Quatre fonds publics américains, actionnaires de Facebook, ont proposé hier une mesure radicale : démettre Mark Zuckerberg de ses fonctions de directeur général.

Les State Treasurers (littéralement trésoriers d’États) de l'Illinois, du Rhode Island et Pennsylvanie, ainsi que le Comptroller de New York proposent également la création d’un siège indépendant de supervision au sein du conseil d’administration.

Selon Reuters, les quatre fonds n’ont pas véritablement l’espoir que cette proposition passe, puisque Zuckerberg est actionnaire majoritaire de l’entreprise avec 53,9 %. Mais la proposition faisant suite à un autre essai du même acabit l’année dernière, elle devrait forcer le directeur à ouvrir le dialogue lors de la prochaine assemblée des actionnaires, en mai 2019.

Mais la situation a passablement évolué en une seule année, la vie de l’entreprise ayant été marquée par plusieurs scandales, dont Cambridge Analytica.
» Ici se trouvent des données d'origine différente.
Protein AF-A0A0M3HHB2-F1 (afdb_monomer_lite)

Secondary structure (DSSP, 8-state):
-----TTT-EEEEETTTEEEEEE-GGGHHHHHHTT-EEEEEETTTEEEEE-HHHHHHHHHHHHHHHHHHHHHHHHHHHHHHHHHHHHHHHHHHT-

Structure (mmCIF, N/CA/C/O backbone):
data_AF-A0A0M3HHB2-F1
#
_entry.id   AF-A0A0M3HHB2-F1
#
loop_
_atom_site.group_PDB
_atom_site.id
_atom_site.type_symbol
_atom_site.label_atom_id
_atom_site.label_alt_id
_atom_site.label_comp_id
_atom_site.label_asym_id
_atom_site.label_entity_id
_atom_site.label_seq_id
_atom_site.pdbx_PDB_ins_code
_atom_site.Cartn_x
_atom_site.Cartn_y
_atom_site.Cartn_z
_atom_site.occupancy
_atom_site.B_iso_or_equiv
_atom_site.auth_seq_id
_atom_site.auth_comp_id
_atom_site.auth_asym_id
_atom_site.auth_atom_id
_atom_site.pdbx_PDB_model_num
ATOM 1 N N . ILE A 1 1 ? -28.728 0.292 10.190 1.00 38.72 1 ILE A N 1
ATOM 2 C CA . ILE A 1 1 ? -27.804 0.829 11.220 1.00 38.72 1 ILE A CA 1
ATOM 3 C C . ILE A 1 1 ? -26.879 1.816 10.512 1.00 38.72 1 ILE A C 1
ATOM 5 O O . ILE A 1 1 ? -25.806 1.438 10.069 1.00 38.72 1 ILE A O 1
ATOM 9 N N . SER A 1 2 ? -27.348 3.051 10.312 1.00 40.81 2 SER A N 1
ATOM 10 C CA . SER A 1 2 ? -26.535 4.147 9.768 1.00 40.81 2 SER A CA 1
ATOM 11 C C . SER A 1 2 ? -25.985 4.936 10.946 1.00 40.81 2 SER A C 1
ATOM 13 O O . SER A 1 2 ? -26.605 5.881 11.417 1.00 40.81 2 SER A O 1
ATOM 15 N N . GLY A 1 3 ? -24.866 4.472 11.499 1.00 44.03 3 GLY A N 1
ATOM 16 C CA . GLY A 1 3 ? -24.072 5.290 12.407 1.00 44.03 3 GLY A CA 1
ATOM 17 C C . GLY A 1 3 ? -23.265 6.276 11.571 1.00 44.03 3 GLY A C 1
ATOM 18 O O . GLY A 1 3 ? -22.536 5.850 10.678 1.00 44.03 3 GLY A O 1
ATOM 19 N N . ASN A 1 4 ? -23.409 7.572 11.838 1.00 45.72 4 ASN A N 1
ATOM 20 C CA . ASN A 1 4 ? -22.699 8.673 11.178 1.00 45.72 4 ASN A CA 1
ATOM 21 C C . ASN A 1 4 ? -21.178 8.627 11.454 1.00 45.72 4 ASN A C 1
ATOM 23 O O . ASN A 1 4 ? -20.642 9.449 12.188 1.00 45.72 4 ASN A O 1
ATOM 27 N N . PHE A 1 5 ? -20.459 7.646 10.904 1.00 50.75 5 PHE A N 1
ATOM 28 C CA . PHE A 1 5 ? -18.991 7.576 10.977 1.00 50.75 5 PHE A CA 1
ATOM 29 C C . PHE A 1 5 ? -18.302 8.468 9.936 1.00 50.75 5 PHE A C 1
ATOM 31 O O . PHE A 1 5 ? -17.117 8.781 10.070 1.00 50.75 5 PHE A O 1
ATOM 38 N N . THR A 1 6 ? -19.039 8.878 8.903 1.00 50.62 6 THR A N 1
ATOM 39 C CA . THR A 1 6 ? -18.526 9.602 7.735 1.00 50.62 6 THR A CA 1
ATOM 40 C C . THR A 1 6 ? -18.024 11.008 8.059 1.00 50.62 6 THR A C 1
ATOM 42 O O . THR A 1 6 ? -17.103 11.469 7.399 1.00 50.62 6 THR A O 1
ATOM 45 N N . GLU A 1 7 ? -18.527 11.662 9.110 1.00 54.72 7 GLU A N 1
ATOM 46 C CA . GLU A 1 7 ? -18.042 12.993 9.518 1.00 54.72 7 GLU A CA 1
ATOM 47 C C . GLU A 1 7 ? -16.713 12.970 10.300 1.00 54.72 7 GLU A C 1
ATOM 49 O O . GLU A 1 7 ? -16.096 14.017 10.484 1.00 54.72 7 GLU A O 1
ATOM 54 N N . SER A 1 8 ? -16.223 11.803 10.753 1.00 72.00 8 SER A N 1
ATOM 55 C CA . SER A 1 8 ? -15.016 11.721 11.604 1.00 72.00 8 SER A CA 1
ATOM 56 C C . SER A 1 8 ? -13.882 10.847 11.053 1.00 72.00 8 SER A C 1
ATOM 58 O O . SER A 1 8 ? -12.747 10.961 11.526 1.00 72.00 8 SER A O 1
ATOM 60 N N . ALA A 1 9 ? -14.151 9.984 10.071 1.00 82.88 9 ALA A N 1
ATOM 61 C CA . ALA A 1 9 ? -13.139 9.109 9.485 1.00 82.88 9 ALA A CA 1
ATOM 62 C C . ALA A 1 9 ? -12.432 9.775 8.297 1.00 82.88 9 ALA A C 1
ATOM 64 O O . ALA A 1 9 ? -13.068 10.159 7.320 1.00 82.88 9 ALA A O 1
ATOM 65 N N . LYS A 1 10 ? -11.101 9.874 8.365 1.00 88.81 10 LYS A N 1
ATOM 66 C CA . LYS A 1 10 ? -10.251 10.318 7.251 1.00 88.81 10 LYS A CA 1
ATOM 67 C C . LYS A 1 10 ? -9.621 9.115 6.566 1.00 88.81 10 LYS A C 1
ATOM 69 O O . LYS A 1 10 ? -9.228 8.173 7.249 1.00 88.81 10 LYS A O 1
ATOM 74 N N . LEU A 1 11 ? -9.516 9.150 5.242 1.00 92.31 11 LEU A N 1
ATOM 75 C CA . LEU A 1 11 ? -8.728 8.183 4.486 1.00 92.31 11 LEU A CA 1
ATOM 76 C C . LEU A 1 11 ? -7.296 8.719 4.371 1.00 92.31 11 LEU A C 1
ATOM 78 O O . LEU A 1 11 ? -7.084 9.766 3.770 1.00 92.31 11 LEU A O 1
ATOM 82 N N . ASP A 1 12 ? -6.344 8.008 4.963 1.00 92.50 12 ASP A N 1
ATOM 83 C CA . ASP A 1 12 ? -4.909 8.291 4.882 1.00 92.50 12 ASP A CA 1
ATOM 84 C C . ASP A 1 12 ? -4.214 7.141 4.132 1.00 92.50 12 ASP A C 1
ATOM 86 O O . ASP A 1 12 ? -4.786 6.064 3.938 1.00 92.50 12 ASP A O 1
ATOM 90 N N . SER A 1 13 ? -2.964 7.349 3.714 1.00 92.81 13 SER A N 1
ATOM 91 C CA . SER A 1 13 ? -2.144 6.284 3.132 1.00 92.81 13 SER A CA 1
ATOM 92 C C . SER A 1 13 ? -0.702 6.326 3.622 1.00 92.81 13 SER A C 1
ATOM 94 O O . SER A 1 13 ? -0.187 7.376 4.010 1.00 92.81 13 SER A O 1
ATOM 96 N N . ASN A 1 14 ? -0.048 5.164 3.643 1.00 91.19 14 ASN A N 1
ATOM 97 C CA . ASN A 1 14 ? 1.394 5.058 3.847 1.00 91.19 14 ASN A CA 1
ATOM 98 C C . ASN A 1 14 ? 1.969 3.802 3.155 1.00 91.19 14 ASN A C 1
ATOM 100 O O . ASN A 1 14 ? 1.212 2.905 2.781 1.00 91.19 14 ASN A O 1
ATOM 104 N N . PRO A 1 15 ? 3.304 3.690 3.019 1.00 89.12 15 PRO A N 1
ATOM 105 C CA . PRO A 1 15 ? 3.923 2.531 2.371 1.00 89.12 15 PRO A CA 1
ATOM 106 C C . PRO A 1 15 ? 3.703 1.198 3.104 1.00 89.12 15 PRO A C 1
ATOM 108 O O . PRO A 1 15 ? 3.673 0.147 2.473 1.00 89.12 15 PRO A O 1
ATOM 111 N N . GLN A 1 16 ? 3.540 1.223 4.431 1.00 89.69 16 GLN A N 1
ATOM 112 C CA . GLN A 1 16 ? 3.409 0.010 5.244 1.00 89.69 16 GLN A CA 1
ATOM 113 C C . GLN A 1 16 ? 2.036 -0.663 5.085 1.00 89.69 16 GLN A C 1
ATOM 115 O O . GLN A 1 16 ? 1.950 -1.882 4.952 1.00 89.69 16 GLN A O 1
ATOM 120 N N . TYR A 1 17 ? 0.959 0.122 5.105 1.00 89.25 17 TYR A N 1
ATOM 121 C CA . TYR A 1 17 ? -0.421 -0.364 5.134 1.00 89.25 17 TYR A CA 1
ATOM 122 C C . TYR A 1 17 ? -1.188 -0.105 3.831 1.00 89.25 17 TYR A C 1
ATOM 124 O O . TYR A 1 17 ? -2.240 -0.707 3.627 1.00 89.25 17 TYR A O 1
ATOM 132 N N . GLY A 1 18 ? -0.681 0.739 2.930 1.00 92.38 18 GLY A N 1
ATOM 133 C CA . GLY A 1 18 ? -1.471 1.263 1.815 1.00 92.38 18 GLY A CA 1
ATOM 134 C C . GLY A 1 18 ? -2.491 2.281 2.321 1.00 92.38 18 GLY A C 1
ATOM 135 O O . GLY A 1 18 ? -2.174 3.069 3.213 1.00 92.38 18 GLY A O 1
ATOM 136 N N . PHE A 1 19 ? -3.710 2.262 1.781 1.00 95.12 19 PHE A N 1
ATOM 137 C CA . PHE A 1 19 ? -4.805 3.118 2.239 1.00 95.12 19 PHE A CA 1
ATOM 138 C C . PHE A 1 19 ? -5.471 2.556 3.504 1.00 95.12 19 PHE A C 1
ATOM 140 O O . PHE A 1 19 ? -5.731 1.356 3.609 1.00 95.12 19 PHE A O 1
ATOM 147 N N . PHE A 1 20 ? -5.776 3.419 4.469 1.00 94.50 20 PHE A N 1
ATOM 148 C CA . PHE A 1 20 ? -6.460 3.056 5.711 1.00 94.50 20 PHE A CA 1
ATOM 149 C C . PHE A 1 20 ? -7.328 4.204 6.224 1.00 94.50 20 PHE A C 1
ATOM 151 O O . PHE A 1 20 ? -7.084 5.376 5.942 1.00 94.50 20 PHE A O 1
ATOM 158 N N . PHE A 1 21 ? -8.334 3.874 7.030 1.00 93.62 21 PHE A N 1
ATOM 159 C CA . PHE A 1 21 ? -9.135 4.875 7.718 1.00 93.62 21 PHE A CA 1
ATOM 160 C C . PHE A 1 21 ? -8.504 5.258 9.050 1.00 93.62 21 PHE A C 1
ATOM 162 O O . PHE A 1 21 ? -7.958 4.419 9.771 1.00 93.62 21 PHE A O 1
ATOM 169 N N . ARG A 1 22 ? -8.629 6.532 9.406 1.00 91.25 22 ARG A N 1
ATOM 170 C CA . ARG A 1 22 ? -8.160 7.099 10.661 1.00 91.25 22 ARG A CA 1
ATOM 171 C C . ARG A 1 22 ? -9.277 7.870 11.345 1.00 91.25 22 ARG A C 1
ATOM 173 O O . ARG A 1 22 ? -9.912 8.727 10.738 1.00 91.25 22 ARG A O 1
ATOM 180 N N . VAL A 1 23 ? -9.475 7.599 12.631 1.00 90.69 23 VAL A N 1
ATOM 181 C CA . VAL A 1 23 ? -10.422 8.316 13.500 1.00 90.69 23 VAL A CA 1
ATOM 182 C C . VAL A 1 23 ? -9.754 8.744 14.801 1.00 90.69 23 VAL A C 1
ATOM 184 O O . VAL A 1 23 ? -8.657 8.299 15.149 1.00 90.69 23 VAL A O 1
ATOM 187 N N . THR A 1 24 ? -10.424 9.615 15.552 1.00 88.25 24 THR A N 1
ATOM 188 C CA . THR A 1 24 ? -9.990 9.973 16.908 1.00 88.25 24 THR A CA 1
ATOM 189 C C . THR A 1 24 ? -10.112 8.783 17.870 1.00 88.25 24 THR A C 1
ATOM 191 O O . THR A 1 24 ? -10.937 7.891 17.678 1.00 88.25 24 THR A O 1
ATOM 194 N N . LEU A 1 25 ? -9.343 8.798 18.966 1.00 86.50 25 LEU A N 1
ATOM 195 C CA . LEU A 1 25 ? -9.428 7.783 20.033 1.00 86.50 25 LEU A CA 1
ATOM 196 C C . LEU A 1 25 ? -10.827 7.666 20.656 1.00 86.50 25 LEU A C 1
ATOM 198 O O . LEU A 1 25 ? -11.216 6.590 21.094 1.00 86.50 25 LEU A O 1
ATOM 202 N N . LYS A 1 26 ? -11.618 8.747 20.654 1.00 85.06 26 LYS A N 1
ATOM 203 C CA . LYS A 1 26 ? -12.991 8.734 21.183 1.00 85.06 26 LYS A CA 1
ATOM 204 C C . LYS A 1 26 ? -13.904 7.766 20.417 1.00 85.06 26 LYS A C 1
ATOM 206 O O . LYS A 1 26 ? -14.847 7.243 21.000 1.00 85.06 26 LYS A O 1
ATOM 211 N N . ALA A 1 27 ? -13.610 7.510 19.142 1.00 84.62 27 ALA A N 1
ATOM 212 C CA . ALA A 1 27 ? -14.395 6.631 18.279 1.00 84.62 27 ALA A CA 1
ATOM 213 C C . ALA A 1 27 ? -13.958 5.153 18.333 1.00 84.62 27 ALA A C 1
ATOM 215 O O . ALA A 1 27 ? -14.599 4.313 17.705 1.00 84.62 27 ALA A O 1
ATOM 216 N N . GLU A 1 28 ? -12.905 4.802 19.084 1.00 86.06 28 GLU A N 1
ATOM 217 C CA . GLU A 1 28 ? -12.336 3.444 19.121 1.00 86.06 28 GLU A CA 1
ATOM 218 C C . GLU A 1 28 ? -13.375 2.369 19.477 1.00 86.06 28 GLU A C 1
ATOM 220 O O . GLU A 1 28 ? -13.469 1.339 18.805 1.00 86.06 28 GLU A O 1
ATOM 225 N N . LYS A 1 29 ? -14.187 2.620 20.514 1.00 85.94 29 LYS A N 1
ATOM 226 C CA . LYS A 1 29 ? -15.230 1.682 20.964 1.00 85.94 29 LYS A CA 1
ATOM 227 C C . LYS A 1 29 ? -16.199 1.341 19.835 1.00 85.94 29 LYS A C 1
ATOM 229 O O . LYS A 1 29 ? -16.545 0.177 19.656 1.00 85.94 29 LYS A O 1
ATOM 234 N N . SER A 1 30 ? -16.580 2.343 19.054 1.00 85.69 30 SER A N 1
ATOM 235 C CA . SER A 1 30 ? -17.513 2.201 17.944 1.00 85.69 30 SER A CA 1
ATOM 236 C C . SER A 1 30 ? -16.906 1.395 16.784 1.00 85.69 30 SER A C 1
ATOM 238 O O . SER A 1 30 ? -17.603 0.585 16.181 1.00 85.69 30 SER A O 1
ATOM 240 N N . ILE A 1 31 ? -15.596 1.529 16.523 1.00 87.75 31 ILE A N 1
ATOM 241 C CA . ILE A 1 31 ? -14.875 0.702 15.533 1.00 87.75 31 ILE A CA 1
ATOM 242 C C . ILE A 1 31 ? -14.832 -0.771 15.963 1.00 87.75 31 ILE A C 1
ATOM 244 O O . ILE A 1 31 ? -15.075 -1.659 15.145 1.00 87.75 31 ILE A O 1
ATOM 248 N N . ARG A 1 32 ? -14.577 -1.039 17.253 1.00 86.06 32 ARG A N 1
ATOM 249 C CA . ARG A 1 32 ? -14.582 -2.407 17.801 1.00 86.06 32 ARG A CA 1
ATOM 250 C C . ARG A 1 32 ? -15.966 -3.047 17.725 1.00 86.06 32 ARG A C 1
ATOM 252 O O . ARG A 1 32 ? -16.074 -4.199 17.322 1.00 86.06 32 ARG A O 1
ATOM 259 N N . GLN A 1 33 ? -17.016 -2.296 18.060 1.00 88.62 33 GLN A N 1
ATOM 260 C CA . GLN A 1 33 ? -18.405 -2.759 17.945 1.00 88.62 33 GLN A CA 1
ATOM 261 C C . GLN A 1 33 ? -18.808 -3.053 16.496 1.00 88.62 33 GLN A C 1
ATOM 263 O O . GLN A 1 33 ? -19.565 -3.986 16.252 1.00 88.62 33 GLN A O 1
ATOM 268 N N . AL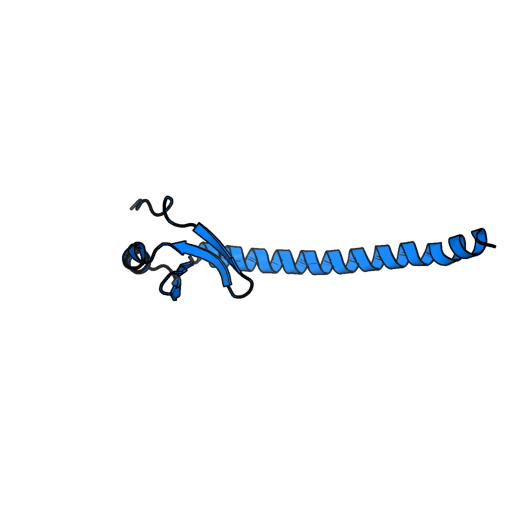A A 1 34 ? -18.274 -2.298 15.533 1.00 86.44 34 ALA A N 1
ATOM 269 C CA . ALA A 1 34 ? -18.506 -2.524 14.109 1.00 86.44 34 ALA A CA 1
ATOM 270 C C . ALA A 1 34 ? -17.738 -3.734 13.534 1.00 86.44 34 ALA A C 1
ATOM 272 O O . ALA A 1 34 ? -17.915 -4.058 12.361 1.00 86.44 34 ALA A O 1
ATOM 273 N N . GLY A 1 35 ? -16.873 -4.394 14.317 1.00 86.06 35 GLY A N 1
ATOM 274 C CA . GLY A 1 35 ? -16.104 -5.559 13.864 1.00 86.06 35 GLY A CA 1
ATOM 275 C C . GLY A 1 35 ? -15.065 -5.242 12.780 1.00 86.06 35 GLY A C 1
ATOM 276 O O . GLY A 1 35 ? -14.678 -6.125 12.015 1.00 86.06 35 GLY A O 1
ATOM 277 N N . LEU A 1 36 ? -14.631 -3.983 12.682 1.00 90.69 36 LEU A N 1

La faille récente, la prolifération des fake news et l’ingérence des puissances étrangères pendant les périodes électorales ne font que renforcer la pression.

La création d’un poste indépendant de supervision devrait donc être un sujet brûlant, de nombreuses structures de cette taille s’en étant déjà dotées. Pour Michael Frerichs, trésorier de l’Illinois, ce poste n’aurait sans doute pas prévenu tous ces problèmes, mais en aurait probablement réduit la portée.

Rappelons que ces fonds publics ne peuvent que s’inquiéter en regard du cours de l’action Facebook. En clôture de séance hier, le titre valait 159,42 dollars, bien loin des 218,62 dollars du 25 juillet dernier.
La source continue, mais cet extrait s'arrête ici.